START FNP scholarship for three PhD students from the Faculty of Biology, University of Warsaw

27 05 2025
Three doctoral students from the Faculty of Biology at the University of Warsaw have become laureates of the START competition of the Foundation for Science in Poland. The awardees were: Paulina Kamińska (neurobiology), Wojciech Pawlak (pelaobiology) and Michał Świrski (bioinformatics). Congratulations!
Paulina Kamińska, a PhD candidate at the Warsaw-4-PhD Doctoral School, is conducting her research within the Cellular Neurobiology Research Group at the Faculty of Biology, University of Warsaw, as well as the Laboratory of Molecular Neurobiology at the Nencki Institute of Experimental Biology. Her doctoral work focuses on the mechanisms responsible for shaping the pro-tumorigenic properties of microglia in glioma. Last year, she completed a three-month internship at the Institute of Neuropathology at the University of Freiburg in Germany, where she gained experience working with clinical material. Currently, she continues her doctoral project, which aims to better understand the role of the SorLA receptor in shaping the pro-tumorigenic nature of the glioma microenvironment.

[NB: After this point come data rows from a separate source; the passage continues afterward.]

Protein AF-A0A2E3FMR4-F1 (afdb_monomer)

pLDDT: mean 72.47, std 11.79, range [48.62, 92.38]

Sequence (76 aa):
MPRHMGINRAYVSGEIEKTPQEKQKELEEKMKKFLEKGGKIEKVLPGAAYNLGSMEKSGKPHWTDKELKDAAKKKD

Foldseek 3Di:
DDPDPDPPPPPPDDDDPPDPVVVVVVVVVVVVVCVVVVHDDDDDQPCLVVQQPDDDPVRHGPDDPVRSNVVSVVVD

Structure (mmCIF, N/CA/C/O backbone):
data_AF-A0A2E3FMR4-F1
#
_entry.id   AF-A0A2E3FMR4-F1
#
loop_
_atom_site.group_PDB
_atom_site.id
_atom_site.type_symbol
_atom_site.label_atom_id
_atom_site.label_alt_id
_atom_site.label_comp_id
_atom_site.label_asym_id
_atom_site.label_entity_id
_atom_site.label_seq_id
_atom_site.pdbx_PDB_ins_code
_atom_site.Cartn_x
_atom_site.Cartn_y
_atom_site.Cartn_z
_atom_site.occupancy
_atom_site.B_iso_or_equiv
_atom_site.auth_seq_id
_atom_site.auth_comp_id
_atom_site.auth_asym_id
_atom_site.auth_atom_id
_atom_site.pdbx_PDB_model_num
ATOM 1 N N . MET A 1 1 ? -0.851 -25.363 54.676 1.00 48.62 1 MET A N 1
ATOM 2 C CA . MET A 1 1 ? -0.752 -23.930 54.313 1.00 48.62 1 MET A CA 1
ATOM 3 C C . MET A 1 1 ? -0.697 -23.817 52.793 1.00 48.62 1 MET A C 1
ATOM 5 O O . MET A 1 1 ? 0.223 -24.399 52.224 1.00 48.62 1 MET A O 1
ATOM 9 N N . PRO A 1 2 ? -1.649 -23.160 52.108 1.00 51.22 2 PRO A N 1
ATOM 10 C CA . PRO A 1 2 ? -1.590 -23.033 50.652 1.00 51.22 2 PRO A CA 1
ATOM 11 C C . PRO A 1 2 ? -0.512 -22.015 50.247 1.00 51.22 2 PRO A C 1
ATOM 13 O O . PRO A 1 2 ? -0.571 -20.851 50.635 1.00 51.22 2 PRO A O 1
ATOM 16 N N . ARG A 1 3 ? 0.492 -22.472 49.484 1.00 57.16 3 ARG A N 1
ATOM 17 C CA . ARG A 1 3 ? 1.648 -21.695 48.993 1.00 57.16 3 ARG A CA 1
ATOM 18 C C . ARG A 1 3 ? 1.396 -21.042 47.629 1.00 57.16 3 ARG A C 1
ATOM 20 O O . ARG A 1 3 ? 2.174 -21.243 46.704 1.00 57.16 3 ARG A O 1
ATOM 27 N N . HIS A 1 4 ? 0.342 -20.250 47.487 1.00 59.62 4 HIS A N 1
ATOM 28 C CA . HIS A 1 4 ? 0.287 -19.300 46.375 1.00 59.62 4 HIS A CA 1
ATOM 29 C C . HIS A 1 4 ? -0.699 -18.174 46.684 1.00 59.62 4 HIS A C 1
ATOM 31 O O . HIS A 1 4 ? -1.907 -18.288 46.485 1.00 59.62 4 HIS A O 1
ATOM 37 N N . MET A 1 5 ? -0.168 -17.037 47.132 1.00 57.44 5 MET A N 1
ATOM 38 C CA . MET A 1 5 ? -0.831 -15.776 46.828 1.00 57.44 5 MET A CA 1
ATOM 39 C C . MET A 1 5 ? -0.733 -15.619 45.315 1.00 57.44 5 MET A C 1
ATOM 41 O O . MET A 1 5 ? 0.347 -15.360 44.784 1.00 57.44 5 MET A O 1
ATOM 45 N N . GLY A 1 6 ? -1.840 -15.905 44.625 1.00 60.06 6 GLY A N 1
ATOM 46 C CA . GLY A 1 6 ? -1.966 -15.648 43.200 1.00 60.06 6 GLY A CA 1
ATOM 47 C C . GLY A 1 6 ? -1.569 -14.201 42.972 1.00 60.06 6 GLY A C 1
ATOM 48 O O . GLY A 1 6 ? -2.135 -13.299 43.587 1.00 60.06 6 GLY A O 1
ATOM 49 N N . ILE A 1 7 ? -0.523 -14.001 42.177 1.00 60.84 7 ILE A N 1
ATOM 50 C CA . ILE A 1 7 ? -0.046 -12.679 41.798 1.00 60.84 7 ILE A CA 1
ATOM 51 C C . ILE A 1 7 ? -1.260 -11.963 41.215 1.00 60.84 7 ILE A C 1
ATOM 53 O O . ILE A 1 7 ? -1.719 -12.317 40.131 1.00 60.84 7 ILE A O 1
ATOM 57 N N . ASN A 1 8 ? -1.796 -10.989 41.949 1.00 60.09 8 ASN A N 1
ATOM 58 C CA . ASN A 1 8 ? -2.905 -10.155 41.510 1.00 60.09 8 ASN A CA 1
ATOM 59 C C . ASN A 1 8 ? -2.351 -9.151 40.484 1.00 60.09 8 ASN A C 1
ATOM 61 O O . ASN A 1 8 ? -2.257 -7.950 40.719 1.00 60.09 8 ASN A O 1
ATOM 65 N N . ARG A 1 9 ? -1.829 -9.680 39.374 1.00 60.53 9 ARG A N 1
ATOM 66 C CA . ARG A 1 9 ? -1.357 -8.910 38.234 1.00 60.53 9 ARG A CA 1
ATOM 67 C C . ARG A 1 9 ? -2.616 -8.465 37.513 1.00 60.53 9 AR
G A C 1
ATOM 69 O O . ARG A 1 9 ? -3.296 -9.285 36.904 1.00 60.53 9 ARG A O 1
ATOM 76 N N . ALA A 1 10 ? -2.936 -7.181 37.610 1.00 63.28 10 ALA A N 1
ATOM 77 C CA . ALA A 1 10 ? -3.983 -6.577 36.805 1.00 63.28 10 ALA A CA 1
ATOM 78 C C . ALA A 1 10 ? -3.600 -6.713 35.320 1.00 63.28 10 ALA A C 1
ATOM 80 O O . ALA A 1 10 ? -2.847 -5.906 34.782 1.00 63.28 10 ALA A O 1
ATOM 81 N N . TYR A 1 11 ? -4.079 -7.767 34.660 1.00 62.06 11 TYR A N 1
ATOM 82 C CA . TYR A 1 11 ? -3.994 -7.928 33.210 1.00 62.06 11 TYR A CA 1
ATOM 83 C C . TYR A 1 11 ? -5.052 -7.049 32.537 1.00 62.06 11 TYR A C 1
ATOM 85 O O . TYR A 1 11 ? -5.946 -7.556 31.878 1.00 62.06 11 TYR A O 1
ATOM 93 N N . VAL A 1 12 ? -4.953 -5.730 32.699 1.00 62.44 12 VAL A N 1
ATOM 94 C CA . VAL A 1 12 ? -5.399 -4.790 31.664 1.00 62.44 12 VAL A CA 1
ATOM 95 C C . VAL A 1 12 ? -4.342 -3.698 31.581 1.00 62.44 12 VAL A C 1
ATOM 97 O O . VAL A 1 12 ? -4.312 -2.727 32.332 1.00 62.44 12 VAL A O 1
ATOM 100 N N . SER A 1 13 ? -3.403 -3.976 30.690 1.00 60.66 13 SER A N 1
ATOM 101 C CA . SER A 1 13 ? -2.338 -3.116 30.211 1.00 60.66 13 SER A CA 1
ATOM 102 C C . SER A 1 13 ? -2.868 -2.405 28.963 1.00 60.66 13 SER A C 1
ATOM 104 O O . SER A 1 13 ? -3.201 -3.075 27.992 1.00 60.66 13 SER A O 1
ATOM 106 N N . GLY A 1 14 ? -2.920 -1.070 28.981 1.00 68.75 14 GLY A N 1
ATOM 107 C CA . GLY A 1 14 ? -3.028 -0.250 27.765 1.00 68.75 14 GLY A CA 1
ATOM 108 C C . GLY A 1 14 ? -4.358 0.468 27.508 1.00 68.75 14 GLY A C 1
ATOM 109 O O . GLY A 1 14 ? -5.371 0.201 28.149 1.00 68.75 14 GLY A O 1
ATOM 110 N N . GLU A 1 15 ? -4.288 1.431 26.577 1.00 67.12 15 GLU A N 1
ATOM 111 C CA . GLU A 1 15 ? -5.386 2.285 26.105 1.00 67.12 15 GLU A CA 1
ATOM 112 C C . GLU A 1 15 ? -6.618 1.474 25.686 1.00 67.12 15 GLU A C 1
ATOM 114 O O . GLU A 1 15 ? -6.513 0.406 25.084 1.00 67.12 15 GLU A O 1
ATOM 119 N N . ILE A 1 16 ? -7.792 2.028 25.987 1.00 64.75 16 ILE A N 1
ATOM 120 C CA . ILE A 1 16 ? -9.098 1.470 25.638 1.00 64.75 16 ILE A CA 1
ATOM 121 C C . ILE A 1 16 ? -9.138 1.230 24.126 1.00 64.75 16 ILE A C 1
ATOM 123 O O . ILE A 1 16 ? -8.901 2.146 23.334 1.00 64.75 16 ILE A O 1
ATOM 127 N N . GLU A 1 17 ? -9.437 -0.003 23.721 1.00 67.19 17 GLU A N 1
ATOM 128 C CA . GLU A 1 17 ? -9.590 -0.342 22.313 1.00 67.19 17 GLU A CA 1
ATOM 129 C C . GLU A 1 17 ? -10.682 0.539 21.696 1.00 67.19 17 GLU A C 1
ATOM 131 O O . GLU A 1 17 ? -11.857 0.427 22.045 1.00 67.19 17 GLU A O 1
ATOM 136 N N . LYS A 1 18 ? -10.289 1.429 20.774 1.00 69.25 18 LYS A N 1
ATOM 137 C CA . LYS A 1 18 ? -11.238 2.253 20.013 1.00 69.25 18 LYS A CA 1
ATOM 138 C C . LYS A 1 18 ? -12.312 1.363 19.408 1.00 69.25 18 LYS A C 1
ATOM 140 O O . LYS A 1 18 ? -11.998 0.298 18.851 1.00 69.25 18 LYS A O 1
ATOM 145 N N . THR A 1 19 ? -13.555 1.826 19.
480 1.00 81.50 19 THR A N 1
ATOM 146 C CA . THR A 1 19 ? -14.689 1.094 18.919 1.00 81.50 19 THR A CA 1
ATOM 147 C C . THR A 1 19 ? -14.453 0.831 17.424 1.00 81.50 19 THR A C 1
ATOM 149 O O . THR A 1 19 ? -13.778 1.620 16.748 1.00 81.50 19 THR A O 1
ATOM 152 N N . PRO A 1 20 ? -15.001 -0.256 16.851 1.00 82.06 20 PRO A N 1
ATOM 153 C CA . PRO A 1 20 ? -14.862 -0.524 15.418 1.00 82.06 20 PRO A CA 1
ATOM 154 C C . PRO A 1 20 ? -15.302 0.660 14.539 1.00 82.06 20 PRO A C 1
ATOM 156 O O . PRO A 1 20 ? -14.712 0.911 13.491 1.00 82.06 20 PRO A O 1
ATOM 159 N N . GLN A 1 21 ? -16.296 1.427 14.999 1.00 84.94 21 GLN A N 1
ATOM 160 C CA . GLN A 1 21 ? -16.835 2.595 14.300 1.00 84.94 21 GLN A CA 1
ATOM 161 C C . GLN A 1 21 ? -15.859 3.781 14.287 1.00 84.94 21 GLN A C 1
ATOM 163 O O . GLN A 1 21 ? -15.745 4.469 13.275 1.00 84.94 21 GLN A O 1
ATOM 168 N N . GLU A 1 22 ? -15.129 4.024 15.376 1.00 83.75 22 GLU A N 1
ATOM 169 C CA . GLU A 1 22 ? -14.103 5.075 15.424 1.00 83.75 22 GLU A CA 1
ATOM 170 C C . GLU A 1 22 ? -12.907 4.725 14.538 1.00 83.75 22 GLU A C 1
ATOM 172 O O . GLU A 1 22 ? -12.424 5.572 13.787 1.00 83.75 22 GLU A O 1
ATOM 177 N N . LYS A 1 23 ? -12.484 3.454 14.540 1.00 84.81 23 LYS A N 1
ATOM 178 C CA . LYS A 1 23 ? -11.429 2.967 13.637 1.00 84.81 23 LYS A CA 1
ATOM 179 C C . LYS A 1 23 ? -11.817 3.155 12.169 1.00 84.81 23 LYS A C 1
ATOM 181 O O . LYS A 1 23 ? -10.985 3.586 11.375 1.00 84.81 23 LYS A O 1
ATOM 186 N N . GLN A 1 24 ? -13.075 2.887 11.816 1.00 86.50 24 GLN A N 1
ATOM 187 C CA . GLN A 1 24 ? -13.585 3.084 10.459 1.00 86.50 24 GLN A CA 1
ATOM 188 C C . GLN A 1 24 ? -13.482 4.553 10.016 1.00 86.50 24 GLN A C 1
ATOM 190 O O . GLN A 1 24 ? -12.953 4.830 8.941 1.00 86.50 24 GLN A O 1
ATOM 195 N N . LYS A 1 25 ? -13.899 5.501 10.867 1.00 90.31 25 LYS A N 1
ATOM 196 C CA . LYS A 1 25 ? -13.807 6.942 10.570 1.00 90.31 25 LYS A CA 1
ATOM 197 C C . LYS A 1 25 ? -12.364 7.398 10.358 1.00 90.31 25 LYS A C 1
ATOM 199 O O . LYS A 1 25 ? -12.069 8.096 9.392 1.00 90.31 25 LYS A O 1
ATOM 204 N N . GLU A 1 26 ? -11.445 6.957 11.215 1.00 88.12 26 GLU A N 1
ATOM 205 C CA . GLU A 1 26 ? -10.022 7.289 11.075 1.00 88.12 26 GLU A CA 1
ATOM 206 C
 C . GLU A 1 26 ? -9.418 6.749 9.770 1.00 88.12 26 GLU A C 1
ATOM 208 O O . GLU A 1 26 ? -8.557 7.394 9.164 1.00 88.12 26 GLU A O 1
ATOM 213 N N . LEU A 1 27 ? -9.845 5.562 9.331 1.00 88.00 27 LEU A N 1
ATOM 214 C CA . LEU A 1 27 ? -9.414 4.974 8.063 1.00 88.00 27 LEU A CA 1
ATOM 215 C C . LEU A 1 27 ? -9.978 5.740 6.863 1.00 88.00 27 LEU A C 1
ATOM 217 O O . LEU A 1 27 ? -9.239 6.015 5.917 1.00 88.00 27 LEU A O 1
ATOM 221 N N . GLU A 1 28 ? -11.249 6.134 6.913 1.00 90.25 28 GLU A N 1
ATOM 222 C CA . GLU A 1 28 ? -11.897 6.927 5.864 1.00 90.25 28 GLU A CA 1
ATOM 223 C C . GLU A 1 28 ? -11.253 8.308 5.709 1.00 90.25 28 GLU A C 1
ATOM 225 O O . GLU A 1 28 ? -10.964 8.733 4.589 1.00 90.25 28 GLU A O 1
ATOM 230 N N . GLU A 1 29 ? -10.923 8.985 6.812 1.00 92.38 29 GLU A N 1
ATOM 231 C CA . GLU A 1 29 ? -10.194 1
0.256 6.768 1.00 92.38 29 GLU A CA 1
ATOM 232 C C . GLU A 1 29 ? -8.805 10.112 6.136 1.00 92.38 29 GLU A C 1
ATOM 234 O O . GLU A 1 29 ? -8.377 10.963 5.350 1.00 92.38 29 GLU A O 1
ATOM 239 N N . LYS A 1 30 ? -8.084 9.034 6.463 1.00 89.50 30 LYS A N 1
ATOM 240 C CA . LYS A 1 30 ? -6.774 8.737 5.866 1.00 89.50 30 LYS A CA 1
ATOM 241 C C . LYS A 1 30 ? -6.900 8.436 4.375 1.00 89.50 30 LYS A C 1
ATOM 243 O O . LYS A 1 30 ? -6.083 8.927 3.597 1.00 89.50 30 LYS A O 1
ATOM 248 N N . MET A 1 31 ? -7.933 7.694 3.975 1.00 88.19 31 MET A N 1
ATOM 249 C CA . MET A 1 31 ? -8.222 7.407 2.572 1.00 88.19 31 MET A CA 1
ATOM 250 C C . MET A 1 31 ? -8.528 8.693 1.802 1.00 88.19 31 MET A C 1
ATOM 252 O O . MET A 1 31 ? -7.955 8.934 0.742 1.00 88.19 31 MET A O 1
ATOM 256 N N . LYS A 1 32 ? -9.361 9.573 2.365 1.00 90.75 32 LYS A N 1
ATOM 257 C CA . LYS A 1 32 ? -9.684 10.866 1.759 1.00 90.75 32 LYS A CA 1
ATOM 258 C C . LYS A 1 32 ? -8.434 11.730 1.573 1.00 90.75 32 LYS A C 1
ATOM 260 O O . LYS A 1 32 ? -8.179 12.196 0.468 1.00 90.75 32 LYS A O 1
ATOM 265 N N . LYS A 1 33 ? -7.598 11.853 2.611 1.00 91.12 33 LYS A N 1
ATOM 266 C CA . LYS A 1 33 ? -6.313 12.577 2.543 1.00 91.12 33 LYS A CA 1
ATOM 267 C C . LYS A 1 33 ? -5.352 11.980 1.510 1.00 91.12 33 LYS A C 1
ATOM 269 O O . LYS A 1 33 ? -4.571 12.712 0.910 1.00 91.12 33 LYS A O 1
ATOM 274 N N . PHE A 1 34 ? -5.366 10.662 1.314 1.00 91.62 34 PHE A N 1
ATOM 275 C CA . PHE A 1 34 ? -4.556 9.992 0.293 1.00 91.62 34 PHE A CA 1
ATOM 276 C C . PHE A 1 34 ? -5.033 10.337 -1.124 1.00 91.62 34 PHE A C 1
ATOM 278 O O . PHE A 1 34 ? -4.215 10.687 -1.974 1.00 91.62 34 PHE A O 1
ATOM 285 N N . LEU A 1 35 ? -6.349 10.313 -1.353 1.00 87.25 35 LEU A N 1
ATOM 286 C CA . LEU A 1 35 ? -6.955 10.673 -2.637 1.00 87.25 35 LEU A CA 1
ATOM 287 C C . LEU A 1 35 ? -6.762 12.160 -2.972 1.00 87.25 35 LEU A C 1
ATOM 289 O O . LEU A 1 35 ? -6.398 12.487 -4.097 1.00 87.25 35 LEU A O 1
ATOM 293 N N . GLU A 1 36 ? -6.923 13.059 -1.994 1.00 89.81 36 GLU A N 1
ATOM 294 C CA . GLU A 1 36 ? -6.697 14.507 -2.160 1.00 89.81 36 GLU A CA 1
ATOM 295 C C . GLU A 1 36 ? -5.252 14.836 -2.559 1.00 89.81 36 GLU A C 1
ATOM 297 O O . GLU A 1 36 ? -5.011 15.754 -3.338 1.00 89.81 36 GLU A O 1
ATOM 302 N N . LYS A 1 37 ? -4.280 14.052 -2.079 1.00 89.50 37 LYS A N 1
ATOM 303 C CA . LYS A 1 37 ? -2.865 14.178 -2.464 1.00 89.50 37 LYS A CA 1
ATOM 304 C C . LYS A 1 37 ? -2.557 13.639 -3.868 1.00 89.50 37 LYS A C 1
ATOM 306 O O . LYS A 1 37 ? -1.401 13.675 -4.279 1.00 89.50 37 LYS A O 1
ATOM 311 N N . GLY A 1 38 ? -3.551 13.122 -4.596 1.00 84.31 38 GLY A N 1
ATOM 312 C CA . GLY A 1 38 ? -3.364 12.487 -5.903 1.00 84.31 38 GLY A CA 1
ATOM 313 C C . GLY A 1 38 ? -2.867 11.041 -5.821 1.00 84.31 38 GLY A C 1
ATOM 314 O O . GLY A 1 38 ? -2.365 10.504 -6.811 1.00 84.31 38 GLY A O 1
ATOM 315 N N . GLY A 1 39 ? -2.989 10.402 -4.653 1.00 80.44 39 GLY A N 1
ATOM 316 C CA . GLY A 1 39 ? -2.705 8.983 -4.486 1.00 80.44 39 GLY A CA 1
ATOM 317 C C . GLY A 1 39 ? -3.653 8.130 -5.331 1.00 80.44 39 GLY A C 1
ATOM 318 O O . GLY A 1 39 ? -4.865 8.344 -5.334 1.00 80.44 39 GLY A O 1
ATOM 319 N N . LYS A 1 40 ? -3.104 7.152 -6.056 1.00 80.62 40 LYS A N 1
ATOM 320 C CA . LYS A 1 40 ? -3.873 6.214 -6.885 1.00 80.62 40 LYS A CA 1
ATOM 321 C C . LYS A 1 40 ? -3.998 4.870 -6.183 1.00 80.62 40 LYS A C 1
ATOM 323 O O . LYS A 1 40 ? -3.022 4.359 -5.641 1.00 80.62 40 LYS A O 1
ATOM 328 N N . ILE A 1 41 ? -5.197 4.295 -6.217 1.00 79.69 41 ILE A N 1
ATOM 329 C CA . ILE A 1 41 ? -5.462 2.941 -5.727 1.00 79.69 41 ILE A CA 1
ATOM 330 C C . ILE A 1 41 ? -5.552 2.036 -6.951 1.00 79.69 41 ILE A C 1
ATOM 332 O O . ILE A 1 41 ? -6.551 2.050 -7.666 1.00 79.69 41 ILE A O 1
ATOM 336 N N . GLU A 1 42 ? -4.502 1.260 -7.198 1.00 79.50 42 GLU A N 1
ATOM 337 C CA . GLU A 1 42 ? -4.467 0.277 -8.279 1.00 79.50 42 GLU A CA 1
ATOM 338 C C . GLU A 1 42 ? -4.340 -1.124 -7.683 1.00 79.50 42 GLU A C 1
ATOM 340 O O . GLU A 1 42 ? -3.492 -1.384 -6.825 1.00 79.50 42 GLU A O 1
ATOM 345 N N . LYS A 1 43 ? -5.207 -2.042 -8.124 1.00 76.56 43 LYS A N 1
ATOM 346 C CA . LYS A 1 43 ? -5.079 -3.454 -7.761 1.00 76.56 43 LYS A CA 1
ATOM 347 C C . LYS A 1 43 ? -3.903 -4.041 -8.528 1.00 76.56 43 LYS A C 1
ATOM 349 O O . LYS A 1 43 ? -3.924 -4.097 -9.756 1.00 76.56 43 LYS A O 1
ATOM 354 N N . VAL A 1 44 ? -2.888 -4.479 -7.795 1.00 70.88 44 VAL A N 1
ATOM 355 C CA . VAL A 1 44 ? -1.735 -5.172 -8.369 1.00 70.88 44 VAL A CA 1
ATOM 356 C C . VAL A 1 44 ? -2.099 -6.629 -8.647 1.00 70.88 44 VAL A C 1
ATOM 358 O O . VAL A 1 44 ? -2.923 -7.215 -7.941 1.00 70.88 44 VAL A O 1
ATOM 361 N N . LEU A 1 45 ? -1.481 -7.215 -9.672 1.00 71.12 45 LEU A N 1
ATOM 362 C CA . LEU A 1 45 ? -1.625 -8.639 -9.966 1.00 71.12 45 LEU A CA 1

Paulina Kamińska has also been awarded the Prof. Wacław Szybalski Distinction, which honors outstanding young scientists conducting research in the fields of biotechnology, genetics, or molecular biology.
Wojciech Pawlak is a PhD candidate at the Institute of Evolutionary Biology, working within the Paleobiology and evolution research group. He specializes is the evolution of bony fishes and aquatic ecosystems, which have been the focus of his research since the beginning of his scientific career. He is a graduate of the Faculty of Biology and the Faculty of Geology within the Inter-faculty Individual Studies in Mathematics and Natural Sciences (MiSMaP) programme. He is the co-author of eight scientific publications, including three as the lead author. He is also one of the organizers of annual paleontological excavations jointly conducted by the Institute of Evolutionary Biology UW and the Institute of Paleobiology of the Polish Academy of Sciences. His research to date has focused primarily on the comparative anatomy of early ray-finned and lungfishes.
Beyond ichthyology, he is a co-discoverer of three new fossil vertebrate assemblages dated to 300–200 million years ago, located in the Upper Silesia and Kłodzko regions. He is also a co-author of the discovery of keratinized skin in close relatives of amniotes. His work applies an interdisciplinary approach at the interface of biology and geology, using vertebrate fossils as proxies for reconstruction of ancient environmental conditions, such as salinity and climate. He is currently preparing to defend his doctoral dissertation under the supervision of prof. Jerzy Dzik, focusing on gars and their extinct relatives, studied using X-ray computed tomography. Since 2024, he has been leading his own research project funded by the National Science Centre (NCN) under the Preludium program, titled “The origin of modern ray-finned fish”.
Michał Świrski has been working in Prof. Joanna Kufel’s lab at the Institute of Genetics and Biotechnology, UW since his undergraduate studies. He is currently pursuing a PhD under her supervision, with a thesis titled “Cryptic Translational Events Revealed with Ribosome Profiling and Massive Data Reanalysis.” His work utilizes vast collections of publicly available high-throughput datasets to detect and describe rare translational events. One of the key outcomes of this project is RiboCrypt, a bioinformatics platform that provides interactive visual access to nearly all publicly available ribosome profiling datasets. He is also the author of the conceptual Ribosome Decision Graph model, developed in collaboration with the research groups of Prof. Pavel Baranov (University College Cork) and Prof. Eivind Valen (University of Bergen). He has completed short-term research visits to both institutions and maintains continuous collaboration with them. His current research plans focus on applying ribosome profiling to characterize ribosome composition and heterogeneity, as well as investigating the translational dynamics of therapeutic transcripts.
The full list of awardees is available on the website of the Foundation for Polish Science.